Since Al Jazeera’s inception in 2001, it has been a breath of critical and relatively even-handed fresh air in a region traditionally full of news outlets bought and paid for by parties and governments. Al Jazeera, therefore, was a shock to governments around the region and especially Riyadh, where they were seen to be particularly critical.

However, Mustafah Alani, a UAE based analyst comments that since the growth of Iran as a potential regional problem, the Sunni countries across the Gulf have, to a greater or lesser degree, banded together to counter Iran. One casualty of this has been the Qatari based and funded Al Jazeera.
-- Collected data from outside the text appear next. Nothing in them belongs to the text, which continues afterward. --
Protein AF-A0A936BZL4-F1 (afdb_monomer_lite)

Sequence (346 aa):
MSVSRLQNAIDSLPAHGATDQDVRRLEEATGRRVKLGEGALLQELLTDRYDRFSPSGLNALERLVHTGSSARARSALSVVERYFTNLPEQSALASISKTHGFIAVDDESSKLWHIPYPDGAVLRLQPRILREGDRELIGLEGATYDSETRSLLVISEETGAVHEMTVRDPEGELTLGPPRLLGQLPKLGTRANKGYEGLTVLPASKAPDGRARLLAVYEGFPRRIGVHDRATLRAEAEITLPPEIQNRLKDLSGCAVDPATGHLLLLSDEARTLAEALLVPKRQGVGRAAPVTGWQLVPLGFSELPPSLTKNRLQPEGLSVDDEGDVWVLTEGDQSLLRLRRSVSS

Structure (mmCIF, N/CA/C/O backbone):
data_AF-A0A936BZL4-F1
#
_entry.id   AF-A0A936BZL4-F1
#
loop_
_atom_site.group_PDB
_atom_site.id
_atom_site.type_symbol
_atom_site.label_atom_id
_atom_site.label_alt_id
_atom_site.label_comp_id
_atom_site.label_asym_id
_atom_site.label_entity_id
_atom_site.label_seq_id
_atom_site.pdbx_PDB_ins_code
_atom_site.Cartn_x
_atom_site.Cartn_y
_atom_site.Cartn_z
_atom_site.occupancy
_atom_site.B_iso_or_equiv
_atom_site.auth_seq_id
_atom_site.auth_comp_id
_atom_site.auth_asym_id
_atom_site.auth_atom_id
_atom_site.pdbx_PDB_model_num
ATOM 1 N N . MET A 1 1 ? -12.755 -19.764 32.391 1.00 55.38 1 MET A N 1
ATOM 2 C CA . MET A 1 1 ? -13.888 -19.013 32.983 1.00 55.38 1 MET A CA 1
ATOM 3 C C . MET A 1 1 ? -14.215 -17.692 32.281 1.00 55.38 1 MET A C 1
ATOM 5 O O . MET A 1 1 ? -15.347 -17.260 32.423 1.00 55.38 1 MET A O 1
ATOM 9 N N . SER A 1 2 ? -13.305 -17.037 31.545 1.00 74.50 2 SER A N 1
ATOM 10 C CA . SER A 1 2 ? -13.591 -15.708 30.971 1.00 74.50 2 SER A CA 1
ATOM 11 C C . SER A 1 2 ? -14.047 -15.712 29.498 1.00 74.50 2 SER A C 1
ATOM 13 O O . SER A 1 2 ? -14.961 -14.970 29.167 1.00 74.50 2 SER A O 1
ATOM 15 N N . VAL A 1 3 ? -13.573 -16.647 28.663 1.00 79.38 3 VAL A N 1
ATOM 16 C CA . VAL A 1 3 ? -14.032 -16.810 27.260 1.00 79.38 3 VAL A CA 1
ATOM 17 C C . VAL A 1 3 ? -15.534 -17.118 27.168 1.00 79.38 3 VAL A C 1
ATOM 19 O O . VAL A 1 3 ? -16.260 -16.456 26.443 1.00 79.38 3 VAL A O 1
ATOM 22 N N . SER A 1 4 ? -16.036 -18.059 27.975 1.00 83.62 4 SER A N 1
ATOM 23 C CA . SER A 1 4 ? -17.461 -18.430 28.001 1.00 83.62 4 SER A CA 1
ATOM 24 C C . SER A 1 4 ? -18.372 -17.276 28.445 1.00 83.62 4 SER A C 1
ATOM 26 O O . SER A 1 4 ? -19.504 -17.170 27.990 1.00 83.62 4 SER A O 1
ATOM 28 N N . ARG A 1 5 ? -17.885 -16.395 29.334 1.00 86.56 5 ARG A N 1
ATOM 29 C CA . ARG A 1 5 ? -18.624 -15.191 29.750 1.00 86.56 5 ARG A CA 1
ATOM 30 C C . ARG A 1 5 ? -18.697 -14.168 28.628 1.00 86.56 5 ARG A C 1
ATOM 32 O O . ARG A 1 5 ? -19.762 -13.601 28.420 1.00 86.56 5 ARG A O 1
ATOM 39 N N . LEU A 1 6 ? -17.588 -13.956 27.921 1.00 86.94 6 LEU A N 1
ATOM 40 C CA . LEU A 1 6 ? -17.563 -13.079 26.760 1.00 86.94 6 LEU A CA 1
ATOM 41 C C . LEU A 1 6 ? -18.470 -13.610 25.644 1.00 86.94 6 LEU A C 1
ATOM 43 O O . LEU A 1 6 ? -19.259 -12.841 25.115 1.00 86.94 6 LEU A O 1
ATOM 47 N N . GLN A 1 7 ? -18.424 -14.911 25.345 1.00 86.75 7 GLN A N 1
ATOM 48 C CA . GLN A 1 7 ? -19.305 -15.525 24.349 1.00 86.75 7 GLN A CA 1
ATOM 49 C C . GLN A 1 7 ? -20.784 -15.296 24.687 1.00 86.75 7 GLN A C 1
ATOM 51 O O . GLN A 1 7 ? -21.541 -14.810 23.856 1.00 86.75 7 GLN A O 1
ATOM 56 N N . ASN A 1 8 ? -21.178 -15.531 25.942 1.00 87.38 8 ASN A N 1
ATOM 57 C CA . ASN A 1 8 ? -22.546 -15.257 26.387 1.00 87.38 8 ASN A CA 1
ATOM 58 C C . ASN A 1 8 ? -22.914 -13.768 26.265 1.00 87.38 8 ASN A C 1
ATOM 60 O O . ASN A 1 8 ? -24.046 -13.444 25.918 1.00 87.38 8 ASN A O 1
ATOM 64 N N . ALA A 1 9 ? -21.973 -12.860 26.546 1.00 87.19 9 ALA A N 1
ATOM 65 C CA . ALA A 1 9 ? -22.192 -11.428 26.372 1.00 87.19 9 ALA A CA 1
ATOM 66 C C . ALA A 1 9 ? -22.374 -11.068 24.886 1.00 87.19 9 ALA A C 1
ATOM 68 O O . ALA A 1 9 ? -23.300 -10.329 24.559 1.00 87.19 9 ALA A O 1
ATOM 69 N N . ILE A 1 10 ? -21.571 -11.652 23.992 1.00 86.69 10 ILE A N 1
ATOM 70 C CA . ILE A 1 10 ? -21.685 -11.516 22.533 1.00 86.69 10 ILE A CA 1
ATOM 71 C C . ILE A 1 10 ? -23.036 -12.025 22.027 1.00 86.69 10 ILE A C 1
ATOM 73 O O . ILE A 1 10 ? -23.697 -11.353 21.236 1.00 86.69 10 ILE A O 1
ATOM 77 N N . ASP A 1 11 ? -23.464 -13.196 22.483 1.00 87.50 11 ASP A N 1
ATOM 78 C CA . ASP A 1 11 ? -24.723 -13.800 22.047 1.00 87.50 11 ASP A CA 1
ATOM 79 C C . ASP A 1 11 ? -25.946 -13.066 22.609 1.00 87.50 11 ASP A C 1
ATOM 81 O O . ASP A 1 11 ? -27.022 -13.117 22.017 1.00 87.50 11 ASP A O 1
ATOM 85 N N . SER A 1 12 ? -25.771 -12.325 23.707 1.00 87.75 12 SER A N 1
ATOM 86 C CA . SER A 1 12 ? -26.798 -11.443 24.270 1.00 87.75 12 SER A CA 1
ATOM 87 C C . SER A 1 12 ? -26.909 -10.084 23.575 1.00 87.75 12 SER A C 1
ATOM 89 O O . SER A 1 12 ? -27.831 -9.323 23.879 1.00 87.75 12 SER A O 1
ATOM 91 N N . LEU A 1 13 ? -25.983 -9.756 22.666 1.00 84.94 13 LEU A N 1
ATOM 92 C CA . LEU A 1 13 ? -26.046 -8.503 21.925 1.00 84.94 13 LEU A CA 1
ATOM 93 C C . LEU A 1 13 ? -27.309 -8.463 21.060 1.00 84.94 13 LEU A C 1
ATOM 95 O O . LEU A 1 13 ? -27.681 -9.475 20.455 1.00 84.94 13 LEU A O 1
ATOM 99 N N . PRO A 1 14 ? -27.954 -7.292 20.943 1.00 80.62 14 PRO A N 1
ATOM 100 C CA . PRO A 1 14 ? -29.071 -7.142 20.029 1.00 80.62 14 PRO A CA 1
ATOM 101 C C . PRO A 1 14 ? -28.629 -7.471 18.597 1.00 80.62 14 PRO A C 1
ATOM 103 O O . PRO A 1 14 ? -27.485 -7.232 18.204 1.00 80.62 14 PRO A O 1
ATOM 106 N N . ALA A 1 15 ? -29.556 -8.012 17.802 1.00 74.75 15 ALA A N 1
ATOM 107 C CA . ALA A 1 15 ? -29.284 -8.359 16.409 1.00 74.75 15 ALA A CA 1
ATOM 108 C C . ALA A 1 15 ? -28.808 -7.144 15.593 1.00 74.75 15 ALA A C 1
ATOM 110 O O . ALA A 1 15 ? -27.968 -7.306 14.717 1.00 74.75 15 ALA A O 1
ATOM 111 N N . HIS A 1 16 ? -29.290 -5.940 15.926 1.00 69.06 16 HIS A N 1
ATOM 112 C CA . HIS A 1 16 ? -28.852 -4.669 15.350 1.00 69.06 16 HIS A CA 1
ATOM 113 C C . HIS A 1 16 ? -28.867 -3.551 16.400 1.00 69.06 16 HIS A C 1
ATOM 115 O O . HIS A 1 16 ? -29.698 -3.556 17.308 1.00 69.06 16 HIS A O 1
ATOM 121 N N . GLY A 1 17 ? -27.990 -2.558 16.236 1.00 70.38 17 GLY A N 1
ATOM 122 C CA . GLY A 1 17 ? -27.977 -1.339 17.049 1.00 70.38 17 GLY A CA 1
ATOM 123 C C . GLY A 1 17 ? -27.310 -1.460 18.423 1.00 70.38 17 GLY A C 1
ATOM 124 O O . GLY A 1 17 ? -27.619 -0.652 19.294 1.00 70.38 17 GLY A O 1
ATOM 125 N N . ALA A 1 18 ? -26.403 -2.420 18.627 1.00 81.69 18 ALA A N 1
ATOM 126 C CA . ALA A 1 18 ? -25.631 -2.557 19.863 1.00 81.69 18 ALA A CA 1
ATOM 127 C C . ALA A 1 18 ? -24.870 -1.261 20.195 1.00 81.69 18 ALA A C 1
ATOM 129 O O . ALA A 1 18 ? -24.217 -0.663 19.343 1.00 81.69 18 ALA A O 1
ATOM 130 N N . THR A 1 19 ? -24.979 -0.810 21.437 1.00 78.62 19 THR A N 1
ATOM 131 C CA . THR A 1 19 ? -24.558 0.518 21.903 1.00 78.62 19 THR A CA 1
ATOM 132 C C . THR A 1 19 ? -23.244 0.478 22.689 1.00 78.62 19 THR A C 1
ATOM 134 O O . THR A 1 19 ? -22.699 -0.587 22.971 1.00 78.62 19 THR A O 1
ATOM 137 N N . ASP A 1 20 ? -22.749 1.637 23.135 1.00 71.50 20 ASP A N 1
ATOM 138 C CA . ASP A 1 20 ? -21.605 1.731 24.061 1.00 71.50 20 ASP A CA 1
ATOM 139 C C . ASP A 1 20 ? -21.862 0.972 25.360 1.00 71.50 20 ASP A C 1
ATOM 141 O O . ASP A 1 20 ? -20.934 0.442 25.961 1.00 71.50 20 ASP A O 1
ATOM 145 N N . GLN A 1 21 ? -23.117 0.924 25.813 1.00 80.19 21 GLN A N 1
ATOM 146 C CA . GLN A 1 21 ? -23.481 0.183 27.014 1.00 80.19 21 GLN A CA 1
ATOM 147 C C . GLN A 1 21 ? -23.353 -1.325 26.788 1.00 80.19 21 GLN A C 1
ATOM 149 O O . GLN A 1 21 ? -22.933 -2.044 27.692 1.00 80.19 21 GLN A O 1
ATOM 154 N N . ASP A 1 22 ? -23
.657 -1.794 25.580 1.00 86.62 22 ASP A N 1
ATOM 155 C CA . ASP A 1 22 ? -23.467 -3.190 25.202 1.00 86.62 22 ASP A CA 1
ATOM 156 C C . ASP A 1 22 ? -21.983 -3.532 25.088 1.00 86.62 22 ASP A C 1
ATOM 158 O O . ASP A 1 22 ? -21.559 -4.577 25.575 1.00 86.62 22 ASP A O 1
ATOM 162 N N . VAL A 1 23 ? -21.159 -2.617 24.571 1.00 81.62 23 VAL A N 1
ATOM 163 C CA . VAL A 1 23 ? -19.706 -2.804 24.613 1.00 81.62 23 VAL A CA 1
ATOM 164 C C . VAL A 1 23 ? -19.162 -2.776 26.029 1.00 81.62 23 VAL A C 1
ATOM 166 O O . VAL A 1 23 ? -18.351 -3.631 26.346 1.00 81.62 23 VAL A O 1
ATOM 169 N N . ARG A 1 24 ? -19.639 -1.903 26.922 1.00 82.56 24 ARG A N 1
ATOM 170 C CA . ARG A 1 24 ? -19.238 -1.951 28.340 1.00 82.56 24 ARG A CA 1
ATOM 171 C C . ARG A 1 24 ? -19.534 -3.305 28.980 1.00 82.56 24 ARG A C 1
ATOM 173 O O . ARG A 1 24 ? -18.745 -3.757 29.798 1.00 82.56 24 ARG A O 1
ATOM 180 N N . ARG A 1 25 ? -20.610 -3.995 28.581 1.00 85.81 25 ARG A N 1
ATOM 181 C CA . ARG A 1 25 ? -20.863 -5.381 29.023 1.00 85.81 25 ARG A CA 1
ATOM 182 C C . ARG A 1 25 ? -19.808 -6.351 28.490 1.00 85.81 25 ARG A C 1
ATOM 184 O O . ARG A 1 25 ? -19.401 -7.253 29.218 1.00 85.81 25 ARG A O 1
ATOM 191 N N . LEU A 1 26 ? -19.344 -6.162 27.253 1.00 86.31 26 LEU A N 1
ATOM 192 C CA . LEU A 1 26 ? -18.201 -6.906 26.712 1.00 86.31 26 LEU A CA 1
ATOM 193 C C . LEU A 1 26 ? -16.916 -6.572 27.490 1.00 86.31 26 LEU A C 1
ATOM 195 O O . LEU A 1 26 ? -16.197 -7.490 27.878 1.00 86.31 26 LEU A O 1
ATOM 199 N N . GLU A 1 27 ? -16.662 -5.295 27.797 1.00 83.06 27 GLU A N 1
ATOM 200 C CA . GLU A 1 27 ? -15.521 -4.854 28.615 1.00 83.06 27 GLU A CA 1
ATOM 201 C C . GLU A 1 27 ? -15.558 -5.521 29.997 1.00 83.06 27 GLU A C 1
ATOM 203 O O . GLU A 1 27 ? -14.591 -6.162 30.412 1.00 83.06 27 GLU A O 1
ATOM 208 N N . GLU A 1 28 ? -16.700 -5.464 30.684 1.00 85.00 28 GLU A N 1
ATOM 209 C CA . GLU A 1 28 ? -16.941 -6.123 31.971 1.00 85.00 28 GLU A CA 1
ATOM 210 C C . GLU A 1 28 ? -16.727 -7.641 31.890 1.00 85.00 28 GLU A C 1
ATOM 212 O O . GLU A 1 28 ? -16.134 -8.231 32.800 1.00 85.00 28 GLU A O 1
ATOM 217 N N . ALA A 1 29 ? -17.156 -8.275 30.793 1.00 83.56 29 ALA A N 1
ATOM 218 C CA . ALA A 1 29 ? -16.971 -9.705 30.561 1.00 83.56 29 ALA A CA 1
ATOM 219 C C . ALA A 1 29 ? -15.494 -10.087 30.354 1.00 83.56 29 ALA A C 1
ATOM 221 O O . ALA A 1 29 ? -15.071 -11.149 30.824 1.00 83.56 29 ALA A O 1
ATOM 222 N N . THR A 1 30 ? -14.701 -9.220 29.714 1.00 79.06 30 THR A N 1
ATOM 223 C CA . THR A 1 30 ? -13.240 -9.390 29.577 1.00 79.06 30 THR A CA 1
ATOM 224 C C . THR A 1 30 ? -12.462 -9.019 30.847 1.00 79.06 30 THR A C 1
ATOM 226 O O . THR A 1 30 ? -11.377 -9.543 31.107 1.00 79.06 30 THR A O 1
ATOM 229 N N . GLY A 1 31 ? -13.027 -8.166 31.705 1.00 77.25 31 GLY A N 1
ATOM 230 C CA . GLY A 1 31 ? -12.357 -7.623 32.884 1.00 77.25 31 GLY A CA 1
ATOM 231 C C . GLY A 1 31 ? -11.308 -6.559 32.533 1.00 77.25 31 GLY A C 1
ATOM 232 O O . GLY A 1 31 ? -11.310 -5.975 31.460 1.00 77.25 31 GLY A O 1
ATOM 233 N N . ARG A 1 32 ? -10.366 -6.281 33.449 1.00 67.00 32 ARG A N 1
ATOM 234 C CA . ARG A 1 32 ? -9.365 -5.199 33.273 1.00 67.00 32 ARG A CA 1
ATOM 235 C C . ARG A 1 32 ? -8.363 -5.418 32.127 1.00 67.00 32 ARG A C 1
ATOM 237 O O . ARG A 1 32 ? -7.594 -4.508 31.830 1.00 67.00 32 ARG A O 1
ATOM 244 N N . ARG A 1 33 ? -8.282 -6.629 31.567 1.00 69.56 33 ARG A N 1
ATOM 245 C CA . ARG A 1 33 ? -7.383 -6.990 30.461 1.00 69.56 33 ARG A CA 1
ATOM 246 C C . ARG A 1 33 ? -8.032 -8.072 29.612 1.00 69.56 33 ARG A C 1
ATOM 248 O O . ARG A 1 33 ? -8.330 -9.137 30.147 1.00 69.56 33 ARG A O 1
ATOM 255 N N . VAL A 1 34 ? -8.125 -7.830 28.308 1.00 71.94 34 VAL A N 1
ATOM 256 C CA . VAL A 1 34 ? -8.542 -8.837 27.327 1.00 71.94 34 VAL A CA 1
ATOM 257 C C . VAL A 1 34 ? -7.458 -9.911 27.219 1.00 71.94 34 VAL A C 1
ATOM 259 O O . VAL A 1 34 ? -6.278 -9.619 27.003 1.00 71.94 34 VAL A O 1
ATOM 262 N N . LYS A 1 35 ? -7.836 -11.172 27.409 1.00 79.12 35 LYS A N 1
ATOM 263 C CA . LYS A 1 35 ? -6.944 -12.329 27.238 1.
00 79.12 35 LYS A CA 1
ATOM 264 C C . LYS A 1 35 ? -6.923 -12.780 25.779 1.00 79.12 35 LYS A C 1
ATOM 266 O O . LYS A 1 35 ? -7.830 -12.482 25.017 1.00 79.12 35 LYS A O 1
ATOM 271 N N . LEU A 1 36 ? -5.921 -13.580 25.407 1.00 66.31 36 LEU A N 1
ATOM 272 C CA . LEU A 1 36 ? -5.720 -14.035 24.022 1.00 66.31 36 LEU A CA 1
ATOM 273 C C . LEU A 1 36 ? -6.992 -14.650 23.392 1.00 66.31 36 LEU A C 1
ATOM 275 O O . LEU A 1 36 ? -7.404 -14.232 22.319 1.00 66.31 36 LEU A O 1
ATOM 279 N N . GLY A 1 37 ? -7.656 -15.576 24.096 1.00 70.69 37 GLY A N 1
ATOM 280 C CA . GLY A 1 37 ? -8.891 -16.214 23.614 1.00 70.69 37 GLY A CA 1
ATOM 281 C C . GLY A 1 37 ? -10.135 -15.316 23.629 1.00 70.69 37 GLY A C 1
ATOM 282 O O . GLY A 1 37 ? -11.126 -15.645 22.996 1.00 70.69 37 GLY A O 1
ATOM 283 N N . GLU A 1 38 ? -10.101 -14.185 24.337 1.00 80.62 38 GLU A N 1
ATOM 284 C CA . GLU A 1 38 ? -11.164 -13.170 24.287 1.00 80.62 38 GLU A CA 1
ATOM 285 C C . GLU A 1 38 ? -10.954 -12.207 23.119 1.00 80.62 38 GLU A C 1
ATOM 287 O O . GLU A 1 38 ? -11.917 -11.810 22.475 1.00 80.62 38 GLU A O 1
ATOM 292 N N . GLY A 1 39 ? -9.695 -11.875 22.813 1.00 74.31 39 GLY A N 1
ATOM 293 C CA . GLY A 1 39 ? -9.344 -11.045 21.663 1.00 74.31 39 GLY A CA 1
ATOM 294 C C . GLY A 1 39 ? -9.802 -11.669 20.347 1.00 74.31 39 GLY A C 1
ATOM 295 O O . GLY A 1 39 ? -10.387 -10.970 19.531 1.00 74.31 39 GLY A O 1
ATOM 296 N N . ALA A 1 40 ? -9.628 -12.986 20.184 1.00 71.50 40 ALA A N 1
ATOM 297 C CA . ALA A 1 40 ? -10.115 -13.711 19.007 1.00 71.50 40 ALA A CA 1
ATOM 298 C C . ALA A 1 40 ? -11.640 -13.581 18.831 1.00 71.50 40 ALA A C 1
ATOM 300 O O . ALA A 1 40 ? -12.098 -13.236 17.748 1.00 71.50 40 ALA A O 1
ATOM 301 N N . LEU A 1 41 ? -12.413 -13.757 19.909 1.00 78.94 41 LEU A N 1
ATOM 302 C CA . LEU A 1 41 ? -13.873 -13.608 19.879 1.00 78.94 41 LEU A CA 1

Alani maintains that the Qatari government, at the behest of Saudi Arabia, has lent on Al Jazeera to tone down its criticisms of the Kingdom.

Peter Kenyan of NPR also refers to the imprisonment of one of Saudi’s most famous bloggers, Fouad al Farhan, as another example of a crackdown on free speech and the media. In an interview with Professor Bin Hashim, he describes his arrest as a ‘hot stove policy’ which is to say that by arresting one blogger, the authorities hope that this will act as a warning to others not to cross ‘the line’.